Content patterns use Go RE2 regex syntax.

Common Patterns

# API key format: prefix + alphanumeric string
- 'sk-[a-zA-Z0-9]{20,}'

# Environment variable assignment
- 'MY_KEY\s*[=:]\s*\S+'

# JSON key-value
- '"apiKey"\s*:\s*"[^"]+"'

# Import statement
- 'from mcp\.server import'

# Connection string
- 'mongodb://[^\s]+'

Pattern Tips

  • Escape dots in regex: mcp\.server not mcp.server
  • Use \s* for flexible whitespace around operators
  • Use [=:] to match both assignment and YAML syntax
  • Use \S+ to match non-whitespace token values
  • Keep patterns specific enough to avoid false positives

Step 4: Test Your Rules

Load custom rules alongside built-ins

./aipostex discover files --path /tmp/test-data --rules-dir ./my-rules

Verbose output for debugging

./aipostex discover files --path /tmp/test-data --rules-dir ./my-rules --verbose

Step 5: Organize Rules

Group related rules into themed YAML files:

my-rules/
├── custom_credentials.yaml    # API keys for internal services
├── internal_configs.yaml      # Internal tool configurations
└── data_artifacts.yaml        # Training data and model files

All .yaml files in the --rules-dir directory are loaded.

File Size Considerations

Content patterns only scan the first max_file_size bytes (default 10MB).

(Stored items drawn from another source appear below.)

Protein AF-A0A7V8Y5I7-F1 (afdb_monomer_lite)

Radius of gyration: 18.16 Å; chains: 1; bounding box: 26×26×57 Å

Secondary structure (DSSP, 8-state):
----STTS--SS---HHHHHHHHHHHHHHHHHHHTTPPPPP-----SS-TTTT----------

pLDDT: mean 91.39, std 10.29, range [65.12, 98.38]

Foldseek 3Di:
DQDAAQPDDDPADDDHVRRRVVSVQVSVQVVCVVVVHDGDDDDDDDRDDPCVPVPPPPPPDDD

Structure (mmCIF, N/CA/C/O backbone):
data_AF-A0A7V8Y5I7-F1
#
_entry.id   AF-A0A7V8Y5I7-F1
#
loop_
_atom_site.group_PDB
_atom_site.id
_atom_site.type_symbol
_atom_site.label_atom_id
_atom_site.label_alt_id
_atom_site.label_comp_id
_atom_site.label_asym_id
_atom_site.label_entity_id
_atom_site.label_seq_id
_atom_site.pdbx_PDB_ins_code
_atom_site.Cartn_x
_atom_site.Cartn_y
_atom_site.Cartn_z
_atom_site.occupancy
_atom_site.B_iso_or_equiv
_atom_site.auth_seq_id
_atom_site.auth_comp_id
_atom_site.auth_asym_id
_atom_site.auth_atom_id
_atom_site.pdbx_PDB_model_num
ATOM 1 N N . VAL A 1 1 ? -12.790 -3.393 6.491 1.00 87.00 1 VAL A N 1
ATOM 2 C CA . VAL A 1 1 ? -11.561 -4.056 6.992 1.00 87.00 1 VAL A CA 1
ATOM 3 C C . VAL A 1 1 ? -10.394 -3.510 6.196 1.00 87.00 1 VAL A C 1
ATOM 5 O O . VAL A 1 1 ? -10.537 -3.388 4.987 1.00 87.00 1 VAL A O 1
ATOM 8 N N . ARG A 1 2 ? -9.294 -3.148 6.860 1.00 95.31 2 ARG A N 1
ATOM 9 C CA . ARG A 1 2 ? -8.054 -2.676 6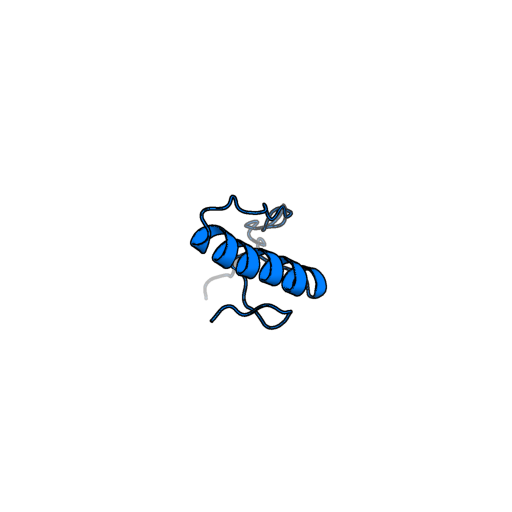.230 1.00 95.31 2 ARG A CA 1
ATOM 10 C C . ARG A 1 2 ? -7.027 -3.799 6.308 1.00 95.31 2 ARG A C 1
ATOM 12 O O . ARG A 1 2 ? -6.901 -4.413 7.365 1.00 95.31 2 ARG A O 1
ATOM 19 N N . VAL A 1 3 ? -6.342 -4.084 5.207 1.00 96.81 3 VAL A N 1
ATOM 20 C CA . VAL A 1 3 ? -5.313 -5.131 5.128 1.00 96.81 3 VAL A CA 1
ATOM 21 C C . VAL A 1 3 ? -3.975 -4.503 4.761 1.00 96.81 3 VAL A C 1
ATOM 23 O O . VAL A 1 3 ? -3.926 -3.566 3.970 1.00 96.81 3 VAL A O 1
ATOM 26 N N . ALA A 1 4 ? -2.898 -5.021 5.341 1.00 97.94 4 ALA A N 1
ATOM 27 C CA . ALA A 1 4 ? -1.532 -4.593 5.071 1.00 97.94 4 ALA A CA 1
ATOM 28 C C . ALA A 1 4 ? -0.607 -5.814 5.060 1.00 97.94 4 ALA A C 1
ATOM 30 O O . ALA A 1 4 ? -0.880 -6.808 5.735 1.00 97.94 4 ALA A O 1
ATOM 31 N N . GLY A 1 5 ? 0.468 -5.741 4.282 1.00 97.62 5 GLY A N 1
ATOM 32 C CA . GLY A 1 5 ? 1.426 -6.826 4.104 1.00 97.62 5 GLY A CA 1
ATOM 33 C C . GLY A 1 5 ? 1.956 -6.926 2.676 1.00 97.62 5 GLY A C 1
ATOM 34 O O . GLY A 1 5 ? 1.508 -6.244 1.758 1.00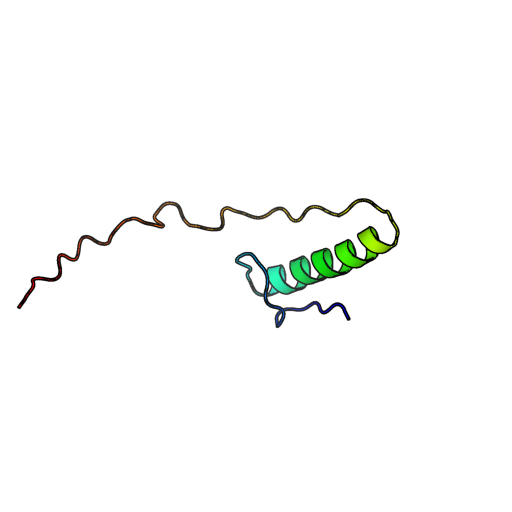 97.62 5 GLY A O 1
ATOM 35 N N . ASP A 1 6 ? 2.920 -7.814 2.484 1.00 96.62 6 ASP A N 1
ATOM 36 C CA . ASP A 1 6 ? 3.559 -8.133 1.203 1.00 96.62 6 ASP A CA 1
ATOM 37 C C . ASP A 1 6 ? 2.634 -8.857 0.204 1.00 96.62 6 ASP A C 1
ATOM 39 O O . ASP A 1 6 ? 2.899 -8.860 -0.997 1.00 96.62 6 ASP A O 1
ATOM 43 N N . TYR A 1 7 ? 1.506 -9.396 0.667 1.00 96.19 7 TYR A N 1
ATOM 44 C CA . TYR A 1 7 ? 0.452 -9.957 -0.188 1.00 96.19 7 TYR A CA 1
ATOM 45 C C . TYR A 1 7 ? -0.589 -8.936 -0.664 1.00 96.19 7 TYR A C 1
ATOM 47 O O . TYR A 1 7 ? -1.455 -9.277 -1.469 1.00 96.19 7 TYR A O 1
ATOM 55 N N . VAL A 1 8 ? -0.531 -7.690 -0.190 1.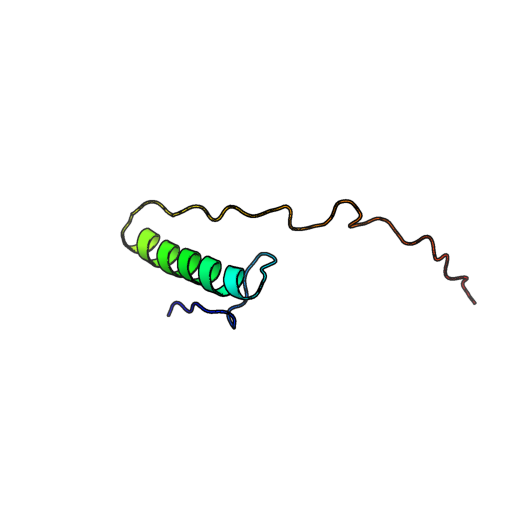00 96.56 8 VAL A N 1
ATOM 56 C CA . VAL A 1 8 ? -1.514 -6.663 -0.551 1.00 96.56 8 VAL A CA 1
ATOM 57 C C . VAL A 1 8 ? -1.149 -6.032 -1.895 1.00 96.56 8 VAL A C 1
ATOM 59 O O . VAL A 1 8 ? 0.004 -5.677 -2.151 1.00 96.56 8 VAL A O 1
ATOM 62 N N . GLU A 1 9 ? -2.132 -5.916 -2.787 1.00 95.75 9 GLU A N 1
ATOM 63 C CA . GLU A 1 9 ? -1.981 -5.174 -4.037 1.00 95.75 9 GLU A CA 1
ATOM 64 C C . GLU A 1 9 ? -1.958 -3.668 -3.756 1.00 95.75 9 GLU A C 1
ATOM 66 O O . GLU A 1 9 ? -2.755 -3.159 -2.969 1.00 95.75 9 GLU A O 1
ATOM 71 N N . LEU A 1 10 ? -1.035 -2.955 -4.404 1.00 96.12 10 LEU A N 1
ATOM 72 C CA . LEU A 1 10 ? -0.862 -1.514 -4.250 1.00 96.12 10 LEU A CA 1
ATOM 73 C C . LEU A 1 10 ? -1.032 -0.792 -5.590 1.00 96.12 10 LEU A C 1
ATOM 75 O O . LEU A 1 10 ? -0.690 -1.355 -6.631 1.00 96.12 10 LEU A O 1
ATOM 79 N N . PRO A 1 11 ? -1.481 0.481 -5.583 1.00 94.94 11 PRO A N 1
ATOM 80 C CA . PRO A 1 11 ? -1.686 1.268 -6.802 1.00 94.94 11 PRO A CA 1
ATOM 81 C C . PRO A 1 11 ? -0.377 1.780 -7.432 1.00 94.94 11 PRO A C 1
ATOM 83 O O . PRO A 1 11 ? -0.403 2.567 -8.378 1.00 94.94 11 PRO A O 1
ATOM 86 N N . PHE A 1 12 ? 0.773 1.360 -6.906 1.00 94.75 12 PHE A N 1
ATOM 87 C CA . PHE A 1 12 ? 2.104 1.669 -7.409 1.00 94.75 12 PHE A CA 1
ATOM 88 C C . PHE A 1 12 ? 3.028 0.456 -7.238 1.00 94.75 12 PHE A C 1
ATOM 90 O O . PHE A 1 12 ? 2.840 -0.397 -6.366 1.00 94.75 12 PHE A O 1
ATOM 97 N N . CYS A 1 13 ? 4.037 0.379 -8.098 1.00 93.75 13 CYS A N 1
ATOM 98 C CA . CYS A 1 13 ? 5.102 -0.607 -8.056 1.00 93.75 13 CYS A CA 1
ATOM 99 C C . CYS A 1 13 ? 5.836 -0.532 -6.719 1.00 93.75 13 CYS A C 1
ATOM 101 O O . CYS A 1 13 ? 6.270 0.540 -6.301 1.00 93.75 13 CYS A O 1
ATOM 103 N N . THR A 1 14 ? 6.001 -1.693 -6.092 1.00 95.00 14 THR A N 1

For large files like model weights, use file_patterns or path_patterns instead of content_patterns.

rules:
  - name: "GGUF Model File"
    category: "local-llm"
    severity: "medium"
    file_patterns:
      - "*.gguf"
    # No content_patterns needed -- filename is sufficient

Embedding Custom Rules

To include rules in the binary rather than loading from --rules-dir, see Adding Templates.